ODV and DPO function


The Supervisory Body 231 is an essential component in organization and management models (so-called “MOG”).

The importance of the office requires compliance with certain requirements, such as autonomy, independence, professionalism, continuity of action and integrity.

In compliance with the Legislative Decree no. 231/2001, the Supervisory Body is entrusted with the following tasks:

  • Supervise the effectiveness of the “MOG” and its correct application, as well as all the protocols and procedures envisaged by the same, in such a way as to guarantee consistency between concrete behaviors and the Established Model;
  • Critically use the information flows envisaged by the Model for supervisory purposes;
  • Analyze the maintenance over time of the solidity and functionality requirements of the “MOG”;
  • Take care of the necessary dynamic updating of the Model, in the hypothesis in which the analysis carried out make it necessary to make corrections and adjustments, through the formulation of proposals to the Administrative Body for any adjustments to the Model that may become necessary as a result of: i) significant violations of the prescriptions of the model; ii) regulatory changes; iii) significant changes to the internal structure of the company and/or business activities;
  • Ensure any violations of the Model that may give rise to liability for the entity, and report the results of the aforementioned investigations to the Administrative Body;
  • Manage or monitor training and information initiatives for the dissemination of knowledge and understanding of the Model by the related recipients.

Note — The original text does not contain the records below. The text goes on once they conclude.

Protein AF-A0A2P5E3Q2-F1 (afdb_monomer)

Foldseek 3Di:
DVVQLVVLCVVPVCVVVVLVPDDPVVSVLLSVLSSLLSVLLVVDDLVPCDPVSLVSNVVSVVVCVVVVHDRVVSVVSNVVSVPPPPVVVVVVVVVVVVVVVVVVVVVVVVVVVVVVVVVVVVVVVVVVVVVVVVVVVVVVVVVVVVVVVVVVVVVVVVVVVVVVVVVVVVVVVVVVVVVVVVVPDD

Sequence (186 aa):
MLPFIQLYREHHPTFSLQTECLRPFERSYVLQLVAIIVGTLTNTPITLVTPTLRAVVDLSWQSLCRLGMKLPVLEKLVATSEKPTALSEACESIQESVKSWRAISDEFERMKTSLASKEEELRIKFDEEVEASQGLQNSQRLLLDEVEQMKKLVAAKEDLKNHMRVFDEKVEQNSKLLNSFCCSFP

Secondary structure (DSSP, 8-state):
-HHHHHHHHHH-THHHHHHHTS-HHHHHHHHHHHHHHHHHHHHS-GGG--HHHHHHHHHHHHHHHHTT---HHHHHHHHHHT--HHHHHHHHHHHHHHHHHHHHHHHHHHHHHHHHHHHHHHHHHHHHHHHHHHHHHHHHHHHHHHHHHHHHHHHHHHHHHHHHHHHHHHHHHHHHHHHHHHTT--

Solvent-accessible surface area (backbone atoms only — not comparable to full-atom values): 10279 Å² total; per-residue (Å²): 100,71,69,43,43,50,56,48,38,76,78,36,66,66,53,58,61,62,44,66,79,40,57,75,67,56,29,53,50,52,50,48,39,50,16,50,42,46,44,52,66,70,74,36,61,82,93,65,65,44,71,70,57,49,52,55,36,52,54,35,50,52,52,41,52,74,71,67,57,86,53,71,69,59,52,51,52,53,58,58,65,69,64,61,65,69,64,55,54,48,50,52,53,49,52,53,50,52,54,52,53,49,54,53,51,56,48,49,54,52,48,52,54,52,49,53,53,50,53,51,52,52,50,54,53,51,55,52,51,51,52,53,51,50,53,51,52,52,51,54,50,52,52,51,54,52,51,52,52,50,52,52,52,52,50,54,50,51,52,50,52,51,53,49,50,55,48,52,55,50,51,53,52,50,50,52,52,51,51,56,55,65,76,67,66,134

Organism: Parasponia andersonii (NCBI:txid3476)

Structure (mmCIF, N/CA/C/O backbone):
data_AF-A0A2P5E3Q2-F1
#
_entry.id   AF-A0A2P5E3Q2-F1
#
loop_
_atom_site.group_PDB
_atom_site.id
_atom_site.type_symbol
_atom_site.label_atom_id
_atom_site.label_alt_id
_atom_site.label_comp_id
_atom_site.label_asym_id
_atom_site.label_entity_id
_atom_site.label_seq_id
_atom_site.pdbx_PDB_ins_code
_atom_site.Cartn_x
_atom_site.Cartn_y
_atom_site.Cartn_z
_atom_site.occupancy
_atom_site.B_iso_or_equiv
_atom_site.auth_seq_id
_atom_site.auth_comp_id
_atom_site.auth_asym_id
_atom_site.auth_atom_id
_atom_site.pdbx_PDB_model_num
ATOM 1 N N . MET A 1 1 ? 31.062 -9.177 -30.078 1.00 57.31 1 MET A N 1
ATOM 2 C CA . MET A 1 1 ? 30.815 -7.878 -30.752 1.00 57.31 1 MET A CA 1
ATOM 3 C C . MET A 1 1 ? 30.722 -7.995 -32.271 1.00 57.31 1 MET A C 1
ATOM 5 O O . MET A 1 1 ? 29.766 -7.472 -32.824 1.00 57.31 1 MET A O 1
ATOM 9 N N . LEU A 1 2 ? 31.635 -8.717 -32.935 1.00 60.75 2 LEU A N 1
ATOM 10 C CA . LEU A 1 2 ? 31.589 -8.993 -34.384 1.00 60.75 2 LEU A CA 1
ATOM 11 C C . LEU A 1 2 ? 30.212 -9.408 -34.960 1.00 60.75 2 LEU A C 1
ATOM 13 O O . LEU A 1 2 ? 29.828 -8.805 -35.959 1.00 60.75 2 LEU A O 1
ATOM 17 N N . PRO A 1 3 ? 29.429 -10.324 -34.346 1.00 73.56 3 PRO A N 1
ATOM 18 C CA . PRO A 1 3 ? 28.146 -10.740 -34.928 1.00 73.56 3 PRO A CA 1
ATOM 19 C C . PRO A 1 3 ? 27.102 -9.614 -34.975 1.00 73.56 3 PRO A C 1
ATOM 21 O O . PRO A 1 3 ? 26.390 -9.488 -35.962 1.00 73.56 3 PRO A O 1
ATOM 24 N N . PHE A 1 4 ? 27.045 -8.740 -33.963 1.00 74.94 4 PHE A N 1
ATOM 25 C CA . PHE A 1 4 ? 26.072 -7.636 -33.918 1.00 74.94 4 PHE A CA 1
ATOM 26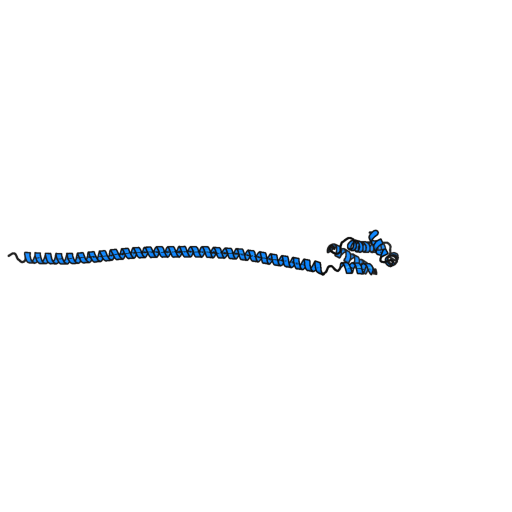 C C . PHE A 1 4 ? 26.417 -6.506 -34.893 1.00 74.94 4 PHE A C 1
ATOM 28 O O . PHE A 1 4 ? 25.533 -5.886 -35.473 1.00 74.94 4 PHE A O 1
ATOM 35 N N . ILE A 1 5 ? 27.712 -6.261 -35.110 1.00 73.81 5 ILE A N 1
ATOM 36 C CA . ILE A 1 5 ? 28.187 -5.304 -36.118 1.00 73.81 5 ILE A CA 1
ATOM 37 C C . ILE A 1 5 ? 27.867 -5.817 -37.522 1.00 73.81 5 ILE A C 1
ATOM 39 O O . ILE A 1 5 ? 27.465 -5.037 -38.383 1.00 73.81 5 ILE A O 1
ATOM 43 N N . GLN A 1 6 ? 28.061 -7.115 -37.755 1.00 77.38 6 GLN A N 1
ATOM 44 C CA . GLN A 1 6 ? 27.765 -7.745 -39.035 1.00 77.38 6 GLN A CA 1
ATOM 45 C C . GLN A 1 6 ? 26.262 -7.713 -39.330 1.00 77.38 6 GLN A C 1
ATOM 47 O O . GLN A 1 6 ? 25.874 -7.219 -40.385 1.00 77.38 6 GLN A O 1
ATOM 52 N N . LEU A 1 7 ? 25.436 -8.075 -38.344 1.00 75.12 7 LEU A N 1
ATOM 53 C CA . LEU A 1 7 ? 23.980 -7.947 -38.406 1.00 75.12 7 LEU A CA 1
ATOM 54 C C . LEU A 1 7 ? 23.549 -6.508 -38.737 1.00 75.12 7 LEU A C 1
ATOM 56 O O . LEU A 1 7 ? 22.722 -6.278 -39.613 1.00 75.12 7 LEU A O 1
ATOM 60 N N . TYR A 1 8 ? 24.148 -5.505 -38.088 1.00 78.00 8 TYR A N 1
ATOM 61 C CA . TYR A 1 8 ? 23.824 -4.107 -38.373 1.00 78.00 8 TYR A CA 1
ATOM 62 C C . TYR A 1 8 ? 24.241 -3.670 -39.789 1.00 78.00 8 TYR A C 1
ATOM 64 O O . TYR A 1 8 ? 23.508 -2.934 -40.449 1.00 78.00 8 TYR A O 1
ATOM 72 N N . ARG A 1 9 ? 25.397 -4.131 -40.289 1.00 81.00 9 ARG A N 1
ATOM 73 C CA . ARG A 1 9 ? 25.868 -3.826 -41.654 1.00 81.00 9 ARG A CA 1
ATOM 74 C C . ARG A 1 9 ? 24.950 -4.386 -42.732 1.00 81.00 9 ARG A C 1
ATOM 76 O O . ARG A 1 9 ? 24.748 -3.709 -43.736 1.00 81.00 9 ARG A O 1
ATOM 83 N N . GLU A 1 10 ? 24.395 -5.576 -42.523 1.00 78.88 10 GLU A N 1
ATOM 84 C CA . GLU A 1 10 ? 23.435 -6.193 -43.448 1.00 78.88 10 GLU A CA 1
ATOM 85 C C . GLU A 1 10 ? 22.175 -5.332 -43.610 1.00 78.88 10 GLU A C 1
ATOM 87 O O . GLU A 1 10 ? 21.643 -5.204 -44.711 1.00 78.88 10 GLU A O 1
ATOM 92 N N . HIS A 1 11 ? 21.749 -4.658 -42.539 1.00 75.56 11 HIS A N 1
ATOM 93 C CA . HIS A 1 11 ? 20.584 -3.772 -42.547 1.00 75.56 11 HIS A CA 1
ATOM 94 C C . HIS A 1 11 ? 20.900 -2.304 -42.885 1.00 75.56 11 HIS A C 1
ATOM 96 O O . HIS A 1 11 ? 19.981 -1.537 -43.179 1.00 75.56 11 HIS A O 1
ATOM 102 N N . HIS A 1 12 ? 22.172 -1.887 -42.864 1.00 76.81 12 HIS A N 1
ATOM 103 C CA . HIS A 1 12 ? 22.582 -0.518 -43.194 1.00 76.81 12 HIS A CA 1
ATOM 104 C C . HIS A 1 12 ? 23.958 -0.465 -43.896 1.00 76.81 12 HIS A C 1
ATOM 106 O O . HIS A 1 12 ? 24.973 -0.140 -43.268 1.00 76.81 12 HIS A O 1
ATOM 112 N N . PRO A 1 13 ? 24.019 -0.712 -45.219 1.00 73.44 13 PRO A N 1
ATOM 113 C CA . PRO A 1 13 ? 25.279 -0.820 -45.968 1.00 73.44 13 PRO A CA 1
ATOM 114 C C . PRO A 1 13 ? 26.141 0.453 -45.948 1.00 73.44 13 PRO A C 1
ATOM 116 O O . PRO A 1 13 ? 27.371 0.388 -45.954 1.00 73.44 13 PRO A O 1
ATOM 119 N N . THR A 1 14 ? 25.511 1.627 -45.857 1.00 77.25 14 THR A N 1
ATOM 120 C CA . THR A 1 14 ? 26.186 2.936 -45.786 1.00 77.25 14 THR A CA 1
ATOM 121 C C . THR A 1 14 ? 26.938 3.156 -44.468 1.00 77.25 14 THR A C 1
ATOM 123 O O . THR A 1 14 ? 27.764 4.064 -44.379 1.00 77.25 14 THR A O 1
ATOM 126 N N . PHE A 1 15 ? 26.727 2.301 -43.460 1.00 79.06 15 PHE A N 1
ATOM 127 C CA . PHE A 1 15 ? 27.500 2.310 -42.216 1.00 79.06 15 PHE A CA 1
ATOM 128 C C . PHE A 1 15 ? 28.984 1.997 -42.452 1.00 79.06 15 PHE A C 1
ATOM 130 O O . PHE A 1 15 ? 29.859 2.617 -41.845 1.00 79.06 15 PHE A O 1
ATOM 137 N N . SER A 1 16 ? 29.282 1.062 -43.357 1.00 76.94 16 SER A N 1
ATOM 138 C CA . SER A 1 16 ? 30.663 0.690 -43.685 1.00 76.94 16 SER A CA 1
ATOM 139 C C . SER A 1 16 ? 31.424 1.884 -44.265 1.00 76.94 16 SER A C 1
ATOM 141 O O . SER A 1 16 ? 32.506 2.202 -43.784 1.00 76.94 16 SER A O 1
ATOM 143 N N . LEU A 1 17 ? 30.789 2.626 -45.177 1.00 75.38 17 LEU A N 1
ATOM 144 C CA . LEU A 1 17 ? 31.359 3.830 -45.788 1.00 75.38 17 LEU A CA 1
ATOM 145 C C . LEU A 1 17 ? 31.624 4.941 -44.763 1.00 75.38 17 LEU A C 1
ATOM 147 O O . LEU A 1 17 ? 32.693 5.539 -44.763 1.00 75.38 17 LEU A O 1
ATOM 151 N N . GLN A 1 18 ? 30.683 5.192 -43.847 1.00 77.44 18 GLN A N 1
ATOM 152 C CA . GLN A 1 18 ? 30.864 6.211 -42.805 1.00 77.44 18 GLN A CA 1
ATOM 153 C C . GLN A 1 18 ? 31.991 5.857 -41.828 1.00 77.44 18 GLN A C 1
ATOM 155 O O . GLN A 1 18 ? 32.747 6.729 -41.412 1.00 77.44 18 GLN A O 1
ATOM 160 N N . THR A 1 19 ? 32.112 4.580 -41.456 1.00 79.31 19 THR A N 1
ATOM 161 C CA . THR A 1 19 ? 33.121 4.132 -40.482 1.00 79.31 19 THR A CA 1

The GTA Law Firm is able to support its customers by covering this role with its own specifically trained professionals.


The Data Protection Officer is a figure introduced in Italy by the “GDPR” – European Regulation on the protection of personal data no. 2016/679 – with legal, risk management and process analysis skills.

His role is to monitor compliance with the Regulation, supporting companies with specific knowledge in order to improve the level of compliance with the legislation and mitigate the risks also in relation to the heavy penalties provided for by the Regulation.

In particular, the DPO has the duty to verify the attribution of responsibilities, the awareness and training of the personnel who participate in the processing and related control activities. The DPO cooperates and acts as a point of contact with the supervisory authority (Italian Data Protection Authority, so-called “Garante Italiano per la Protezione dei dati personali”). The GTA Law Firm is able to support its customers by covering this role with its own specifically trained professionals.